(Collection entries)
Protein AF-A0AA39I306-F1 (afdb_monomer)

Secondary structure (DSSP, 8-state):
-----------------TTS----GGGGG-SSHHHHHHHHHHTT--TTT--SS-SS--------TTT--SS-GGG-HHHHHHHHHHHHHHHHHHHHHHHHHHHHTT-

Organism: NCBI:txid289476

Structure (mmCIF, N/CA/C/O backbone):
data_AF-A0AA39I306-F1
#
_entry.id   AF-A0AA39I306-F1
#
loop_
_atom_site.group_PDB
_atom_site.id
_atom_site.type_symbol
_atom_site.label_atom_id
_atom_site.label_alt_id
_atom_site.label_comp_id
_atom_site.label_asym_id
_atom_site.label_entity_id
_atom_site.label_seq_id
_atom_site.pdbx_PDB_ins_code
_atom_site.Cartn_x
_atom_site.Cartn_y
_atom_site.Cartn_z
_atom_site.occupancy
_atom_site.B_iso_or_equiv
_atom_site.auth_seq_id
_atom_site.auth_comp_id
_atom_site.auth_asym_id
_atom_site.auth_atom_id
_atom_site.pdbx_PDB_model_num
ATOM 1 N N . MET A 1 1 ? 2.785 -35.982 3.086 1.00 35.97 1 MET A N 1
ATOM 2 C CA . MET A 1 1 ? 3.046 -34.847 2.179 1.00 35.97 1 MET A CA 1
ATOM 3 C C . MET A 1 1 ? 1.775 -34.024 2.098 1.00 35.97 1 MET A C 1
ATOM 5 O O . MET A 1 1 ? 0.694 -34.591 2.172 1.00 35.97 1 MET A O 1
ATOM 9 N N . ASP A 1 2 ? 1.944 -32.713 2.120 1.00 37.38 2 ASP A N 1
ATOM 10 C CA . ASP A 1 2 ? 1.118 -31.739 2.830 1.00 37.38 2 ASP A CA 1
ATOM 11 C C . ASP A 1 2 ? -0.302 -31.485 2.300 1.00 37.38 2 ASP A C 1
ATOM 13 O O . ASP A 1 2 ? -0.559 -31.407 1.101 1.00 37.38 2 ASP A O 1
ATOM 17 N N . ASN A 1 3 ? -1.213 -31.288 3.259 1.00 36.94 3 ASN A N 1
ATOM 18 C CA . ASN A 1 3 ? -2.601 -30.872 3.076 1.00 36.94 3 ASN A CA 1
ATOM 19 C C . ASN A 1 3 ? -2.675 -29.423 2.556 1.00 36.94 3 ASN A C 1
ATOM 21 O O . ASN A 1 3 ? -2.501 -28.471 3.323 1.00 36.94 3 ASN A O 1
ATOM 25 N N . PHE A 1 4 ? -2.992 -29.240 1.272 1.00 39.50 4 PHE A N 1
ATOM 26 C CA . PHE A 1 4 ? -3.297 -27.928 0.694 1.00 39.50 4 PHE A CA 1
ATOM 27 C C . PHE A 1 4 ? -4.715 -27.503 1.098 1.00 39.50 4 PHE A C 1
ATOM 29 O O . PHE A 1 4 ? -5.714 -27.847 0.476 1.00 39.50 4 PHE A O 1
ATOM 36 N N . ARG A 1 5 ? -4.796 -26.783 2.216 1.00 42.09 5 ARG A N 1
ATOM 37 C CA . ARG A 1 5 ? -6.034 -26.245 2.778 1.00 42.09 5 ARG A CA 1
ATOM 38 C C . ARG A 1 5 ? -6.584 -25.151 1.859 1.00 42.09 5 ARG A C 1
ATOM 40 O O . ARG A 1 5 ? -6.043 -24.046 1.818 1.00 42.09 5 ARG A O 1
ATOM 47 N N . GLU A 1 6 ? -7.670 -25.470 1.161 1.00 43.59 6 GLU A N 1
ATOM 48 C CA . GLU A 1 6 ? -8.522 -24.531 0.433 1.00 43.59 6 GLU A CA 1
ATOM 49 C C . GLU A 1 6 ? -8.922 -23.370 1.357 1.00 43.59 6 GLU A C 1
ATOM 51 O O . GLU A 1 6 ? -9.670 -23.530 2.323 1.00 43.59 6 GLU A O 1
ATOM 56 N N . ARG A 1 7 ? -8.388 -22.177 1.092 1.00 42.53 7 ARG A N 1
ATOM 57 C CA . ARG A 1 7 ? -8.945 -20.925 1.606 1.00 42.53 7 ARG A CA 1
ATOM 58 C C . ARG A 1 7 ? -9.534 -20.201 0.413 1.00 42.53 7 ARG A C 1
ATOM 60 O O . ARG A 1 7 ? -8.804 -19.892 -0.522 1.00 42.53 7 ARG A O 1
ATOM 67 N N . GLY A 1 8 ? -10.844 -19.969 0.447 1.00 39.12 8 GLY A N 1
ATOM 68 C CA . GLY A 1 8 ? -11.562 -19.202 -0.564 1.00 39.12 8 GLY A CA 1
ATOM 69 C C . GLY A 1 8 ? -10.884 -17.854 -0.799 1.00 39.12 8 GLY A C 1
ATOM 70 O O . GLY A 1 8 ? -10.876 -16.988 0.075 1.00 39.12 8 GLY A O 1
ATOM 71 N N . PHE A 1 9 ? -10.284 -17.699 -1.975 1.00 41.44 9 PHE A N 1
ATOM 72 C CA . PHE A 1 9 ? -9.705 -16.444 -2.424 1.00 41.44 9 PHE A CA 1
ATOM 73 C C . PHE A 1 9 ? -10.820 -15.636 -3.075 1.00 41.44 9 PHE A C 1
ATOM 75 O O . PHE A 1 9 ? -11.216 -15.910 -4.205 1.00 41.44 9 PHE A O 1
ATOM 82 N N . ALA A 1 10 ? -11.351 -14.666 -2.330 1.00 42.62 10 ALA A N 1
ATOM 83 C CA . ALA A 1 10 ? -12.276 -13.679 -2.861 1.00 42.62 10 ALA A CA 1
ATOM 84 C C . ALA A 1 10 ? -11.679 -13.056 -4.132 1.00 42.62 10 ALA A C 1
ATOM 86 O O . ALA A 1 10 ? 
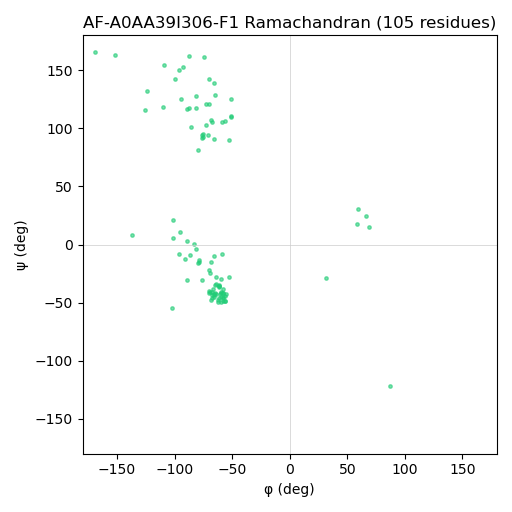-10.544 -12.573 -4.132 1.00 42.62 10 ALA A O 1
ATOM 87 N N . GLU A 1 11 ? -12.434 -13.114 -5.225 1.00 38.50 11 GLU A N 1
ATOM 88 C CA . GLU A 1 11 ? -12.047 -12.591 -6.527 1.00 38.50 11 GLU A CA 1
ATOM 89 C C . GLU A 1 11 ? -11.691 -11.104 -6.404 1.00 38.50 11 GLU A C 1
ATOM 91 O O . GLU A 1 11 ? -12.553 -10.239 -6.227 1.00 38.50 11 GLU A O 1
ATOM 96 N N . ALA A 1 12 ? -10.395 -10.794 -6.474 1.00 46.44 12 ALA A N 1
ATOM 97 C CA . ALA A 1 12 ? -9.899 -9.428 -6.464 1.00 46.44 12 ALA A CA 1
ATOM 98 C C . ALA A 1 12 ? -10.374 -8.710 -7.739 1.00 46.44 12 ALA A C 1
ATOM 100 O O . ALA A 1 12 ? -9.715 -8.756 -8.779 1.00 46.44 12 ALA A O 1
ATOM 101 N N . ARG A 1 13 ? -11.537 -8.051 -7.669 1.00 44.31 13 ARG A N 1
ATOM 102 C CA . ARG A 1 13 ? -12.061 -7.182 -8.728 1.00 44.31 13 ARG A CA 1
ATOM 103 C C . ARG A 1 13 ? -11.061 -6.055 -8.992 1.00 44.31 13 ARG A C 1
ATOM 105 O O . ARG A 1 13 ? -10.939 -5.110 -8.216 1.00 44.31 13 ARG A O 1
ATOM 112 N N . THR A 1 14 ? -10.334 -6.145 -10.100 1.00 47.19 14 THR A N 1
ATOM 113 C CA . THR A 1 14 ? -9.420 -5.094 -10.553 1.00 47.19 14 THR A CA 1
ATOM 114 C C . THR A 1 14 ? -10.218 -3.937 -11.160 1.00 47.19 14 THR A C 1
ATOM 116 O O . THR A 1 14 ? -10.514 -3.946 -12.353 1.00 47.19 14 THR A O 1
ATOM 119 N N . SER A 1 15 ? -10.572 -2.925 -10.370 1.00 44.62 15 SER A N 1
ATOM 120 C CA . SER A 1 15 ? -11.036 -1.635 -10.892 1.00 44.62 15 SER A CA 1
ATOM 121 C C . SER A 1 15 ? -9.870 -0.835 -11.501 1.00 44.62 15 SER A C 1
ATOM 123 O O . SER A 1 15 ? -9.026 -0.261 -10.817 1.00 44.62 15 SER A O 1
ATOM 125 N N . VAL A 1 16 ? -9.790 -0.817 -12.831 1.00 43.44 16 VAL A N 1
ATOM 126 C CA . VAL A 1 16 ? -8.838 0.022 -13.579 1.00 43.44 16 VAL A CA 1
ATOM 127 C C . VAL A 1 16 ? -9.420 1.435 -13.679 1.00 43.44 16 VAL A C 1
ATOM 129 O O . VAL A 1 16 ? -10.566 1.584 -14.098 1.00 43.44 16 VAL A O 1
ATOM 132 N N . ASN A 1 17 ? -8.677 2.482 -13.294 1.00 44.81 17 ASN A N 1
ATOM 133 C CA . ASN A 1 17 ? -9.128 3.858 -13.544 1.00 44.81 17 ASN A CA 1
ATOM 134 C C . ASN A 1 17 ? -8.973 4.219 -15.042 1.00 44.81 17 ASN A C 1
ATOM 136 O O . ASN A 1 17 ? -8.207 3.578 -15.763 1.00 44.81 17 ASN A O 1
ATOM 140 N N . LYS A 1 18 ? -9.662 5.268 -15.518 1.00 44.06 18 LYS A N 1
ATOM 141 C CA . LYS A 1 18 ? -9.605 5.730 -16.927 1.00 44.06 18 LYS A CA 1
ATOM 142 C C . LYS A 1 18 ? -8.197 6.127 -17.423 1.00 44.06 18 LYS A C 1
ATOM 144 O O . LYS A 1 18 ? -8.024 6.336 -18.615 1.00 44.06 18 LYS A O 1
ATOM 149 N N . GLU A 1 19 ? -7.192 6.192 -16.548 1.00 49.06 19 GLU A N 1
ATOM 150 C CA . GLU A 1 19 ? -5.797 6.513 -16.888 1.00 49.06 19 GLU A CA 1
ATOM 151 C C . GLU A 1 19 ? -4.880 5.273 -16.964 1.00 49.06 19 GLU A C 1
ATOM 153 O O . GLU A 1 19 ? -3.660 5.407 -17.085 1.00 49.06 19 GLU A O 1
ATOM 158 N N . GLY A 1 20 ? -5.424 4.056 -16.832 1.00 46.53 20 GLY A N 1
ATOM 159 C CA . GLY A 1 20 ? -4.632 2.820 -16.834 1.00 46.53 20 GLY A CA 1
ATOM 160 C C . GLY A 1 20 ? -3.740 2.648 -15.596 1.00 46.53 20 GLY A C 1
ATOM 161 O O . GLY A 1 20 ? -2.827 1.817 -15.597 1.00 46.53 20 GLY A O 1
ATOM 162 N N . LYS A 1 21 ? -3.984 3.421 -14.530 1.00 46.81 21 LYS A N 1
ATOM 163 C CA . LYS A 1 21 ? -3.288 3.291 -13.247 1.00 46.81 21 LYS A CA 1
ATOM 164 C C . LYS A 1 21 ? -4.051 2.296 -12.374 1.00 46.81 21 LYS A C 1
ATOM 166 O O . LYS A 1 21 ? -5.199 2.522 -11.990 1.00 46.81 21 LYS A O 1
ATOM 171 N N . HIS A 1 22 ? -3.405 1.180 -12.050 1.00 49.44 22 HIS A N 1
ATOM 172 C CA . HIS A 1 22 ? -3.915 0.227 -11.070 1.00 49.44 22 HIS A CA 1
ATOM 173 C C . HIS A 1 22 ? -3.710 0.787 -9.658 1.00 49.44 22 HIS A C 1
ATOM 175 O O . HIS A 1 22 ? -2.647 0.632 -9.069 1.00 49.44 22 HIS A O 1
ATOM 181 N N . TYR A 1 23 ? -4.743 1.430 -9.114 1.00 45.00 23 TYR A N 1
ATOM 182 C CA . TYR A 1 23 ? -4.829 1.787 -7.689 1.00 45.00 23 TYR A CA 1
ATOM 183 C C . TYR A 1 23 ? -5.467 0.682 -6.838 1.00 45.00 23 TYR A C 1
ATOM 185 O O . TYR A 1 23 ? -5.689 0.859 -5.644 1.00 45.00 23 TYR A O 1
ATOM 193 N N . THR A 1 24 ? -5.798 -0.464 -7.433 1.00 47.22 24 THR A N 1
ATOM 194 C CA . THR A 1 24 ? -6.527 -1.532 -6.752 1.00 47.22 24 THR A CA 1
ATOM 195 C C . THR A 1 24 ? -5.658 -2.215 -5.714 1.00 47.22 24 THR A C 1
ATOM 197 O O . THR A 1 24 ? -4.919 -3.133 -6.069 1.00 47.22 24 THR A O 1
ATOM 200 N N . ASN A 1 25 ? -5.774 -1.734 -4.471 1.00 51.00 25 ASN A N 1
ATOM 201 C CA . ASN A 1 25 ? -5.849 -2.390 -3.151 1.00 51.00 25 ASN A CA 1
ATOM 202 C C . ASN A 1 25 ? -5.130 -3.724 -2.888 1.00 51.00 25 ASN A C 1
ATOM 204 O O . ASN A 1 25 ? -4.689 -3.949 -1.770 1.00 51.00 25 ASN A O 1
ATOM 208 N N . SER A 1 26 ? -4.939 -4.574 -3.883 1.00 54.69 26 SER A N 1
ATOM 209 C CA . SER A 1 26 ? -4.403 -5.925 -3.777 1.00 54.69 26 SER A CA 1
ATOM 210 C C . SER A 1 26 ? -3.010 -5.963 -3.153 1.00 54.69 26 SER A C 1
ATOM 212 O O . SER A 1 26 ? -2.779 -6.748 -2.251 1.00 54.69 26 SER A O 1
ATOM 214 N N . CYS A 1 27 ? -2.068 -5.105 -3.564 1.00 55.03 27 CYS A N 1
ATOM 215 C CA . CYS A 1 27 ? -0.708 -5.180 -3.012 1.00 55.03 27 CYS A CA 1
ATOM 216 C C . CYS A 1 27 ? -0.636 -4.737 -1.541 1.00 55.03 27 CYS A C 1
ATOM 218 O O . CYS A 1 27 ? 0.284 -5.137 -0.839 1.00 55.03 27 CYS A O 1
ATOM 220 N N . TYR A 1 28 ? -1.594 -3.946 -1.048 1.00 58.47 28 TYR A N 1
ATOM 221 C CA . TYR A 1 28 ? -1.578 -3.500 0.347 1.00 58.47 28 TYR A CA 1
ATOM 222 C C . TYR A 1 28 ? -2.065 -4.568 1.331 1.00 58.47 28 TYR A C 1
ATOM 224 O O . TYR A 1 28 ? -1.836 -4.421 2.525 1.00 58.47 28 TYR A O 1
ATOM 232 N N . GLU A 1 29 ? -2.722 -5.625 0.854 1.00 66.12 29 GLU A N 1
ATOM 233 C CA . GLU A 1 29 ? -3.222 -6.715 1.701 1.00 66.12 29 GLU A CA 1
ATOM 234 C C . GLU A 1 29 ? -2.126 -7.713 2.093 1.00 66.12 29 GLU A C 1
ATOM 236 O O . GLU A 1 29 ? -2.290 -8.486 3.036 1.00 66.12 29 GLU A O 1
ATOM 241 N N . TYR A 1 30 ? -0.987 -7.690 1.399 1.00 71.62 30 TYR A N 1
ATOM 242 C CA . TYR A 1 30 ? 0.106 -8.619 1.645 1.00 71.62 30 TYR A CA 1
ATOM 243 C C . TYR A 1 30 ? 1.137 -8.027 2.605 1.00 71.62 30 TYR A C 1
ATOM 245 O O . TYR A 1 30 ? 1.707 -6.955 2.366 1.00 71.62 30 TYR A O 1
ATOM 253 N N . ALA A 1 31 ? 1.409 -8.765 3.681 1.00 69.44 31 ALA A N 1
ATOM 254 C CA . ALA A 1 31 ? 2.255 -8.316 4.781 1.00 69.44 31 ALA A CA 1
ATOM 255 C C . ALA A 1 31 ? 3.730 -8.195 4.376 1.00 69.44 31 ALA A C 1
ATOM 257 O O . ALA A 1 31 ? 4.393 -7.216 4.727 1.00 69.44 31 ALA A O 1
ATOM 258 N N . SER A 1 32 ? 4.250 -9.146 3.594 1.00 79.56 32 SER A N 1
ATOM 259 C CA . SER A 1 32 ? 5.664 -9.152 3.214 1.00 79.56 32 SER A CA 1
ATOM 260 C C . SER A 1 32 ? 5.911 -8.522 1.845 1.00 79.56 32 SER A C 1
ATOM 262 O O . SER A 1 32 ? 5.082 -8.590 0.938 1.00 79.56 32 SER A O 1
ATOM 264 N N . TYR A 1 33 ? 7.097 -7.932 1.679 1.00 82.56 33 TYR A N 1
ATOM 265 C CA . TYR A 1 33 ? 7.553 -7.417 0.386 1.00 82.56 33 TYR A CA 1
ATOM 266 C C . TYR A 1 33 ? 7.526 -8.504 -0.698 1.00 82.56 33 TYR A C 1
ATOM 268 O O . TYR A 1 33 ? 7.045 -8.251 -1.799 1.00 82.56 33 TYR A O 1
ATOM 276 N N . GLY A 1 34 ? 7.967 -9.723 -0.364 1.00 82.44 34 GLY A N 1
ATOM 277 C CA . GLY A 1 34 ? 7.957 -10.866 -1.281 1.00 82.44 34 GLY A CA 1
ATOM 278 C C . GLY A 1 34 ? 6.557 -11.187 -1.802 1.00 82.44 34 GLY A C 1
ATOM 279 O O . GLY A 1 34 ? 6.348 -11.215 -3.007 1.00 82.44 34 GLY A O 1
ATOM 280 N N . GLN A 1 35 ? 5.560 -11.278 -0.918 1.00 83.25 35 GLN A N 1
ATOM 281 C CA . GLN A 1 35 ? 4.172 -11.524 -1.329 1.00 83.25 35 GLN A CA 1
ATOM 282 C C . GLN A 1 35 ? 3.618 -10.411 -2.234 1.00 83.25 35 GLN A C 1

BRIEF =
Proceeding from the line containing "ATOM 236 O O" through the line containing "ATOM 264 N N", transcribe the lines above exactly, both end lines included.

REPLY =
ATOM 236 O O . GLU A 1 29 ? -2.290 -8.486 3.036 1.00 66.12 29 GLU A O 1
ATOM 241 N N . TYR A 1 30 ? -0.987 -7.690 1.399 1.00 71.62 30 TYR A N 1
ATOM 242 C CA . TYR A 1 30 ? 0.106 -8.619 1.645 1.00 71.62 30 TYR A CA 1
ATOM 243 C C . TYR A 1 30 ? 1.137 -8.027 2.605 1.00 71.62 30 TYR A C 1
ATOM 245 O O . TYR A 1 30 ? 1.707 -6.955 2.366 1.00 71.62 30 TYR A O 1
ATOM 253 N N . ALA A 1 31 ? 1.409 -8.765 3.681 1.00 69.44 31 ALA A N 1
ATOM 254 C CA . ALA A 1 31 ? 2.255 -8.316 4.781 1.00 69.44 31 ALA A CA 1
ATOM 255 C C . ALA A 1 31 ? 3.730 -8.195 4.376 1.00 69.44 31 ALA A C 1
ATOM 257 O O . ALA A 1 31 ? 4.393 -7.216 4.727 1.00 69.44 31 ALA A O 1
ATOM 258 N N . SER A 1 32 ? 4.250 -9.146 3.594 1.00 79.56 32 SER A N 1
ATOM 259 C CA . SER A 1 32 ? 5.664 -9.152 3.214 1.00 79.56 32 SER A CA 1
ATOM 260 C C . SER A 1 32 ? 5.911 -8.522 1.845 1.00 79.56 32 SER A C 1
ATOM 262 O O . SER A 1 32 ? 5.082 -8.590 0.938 1.00 79.56 32 SER A O 1
ATOM 264 N N . TYR A 1 33 ? 7.097 -7.932 1.679 1.00 82.56 33 TYR A N 1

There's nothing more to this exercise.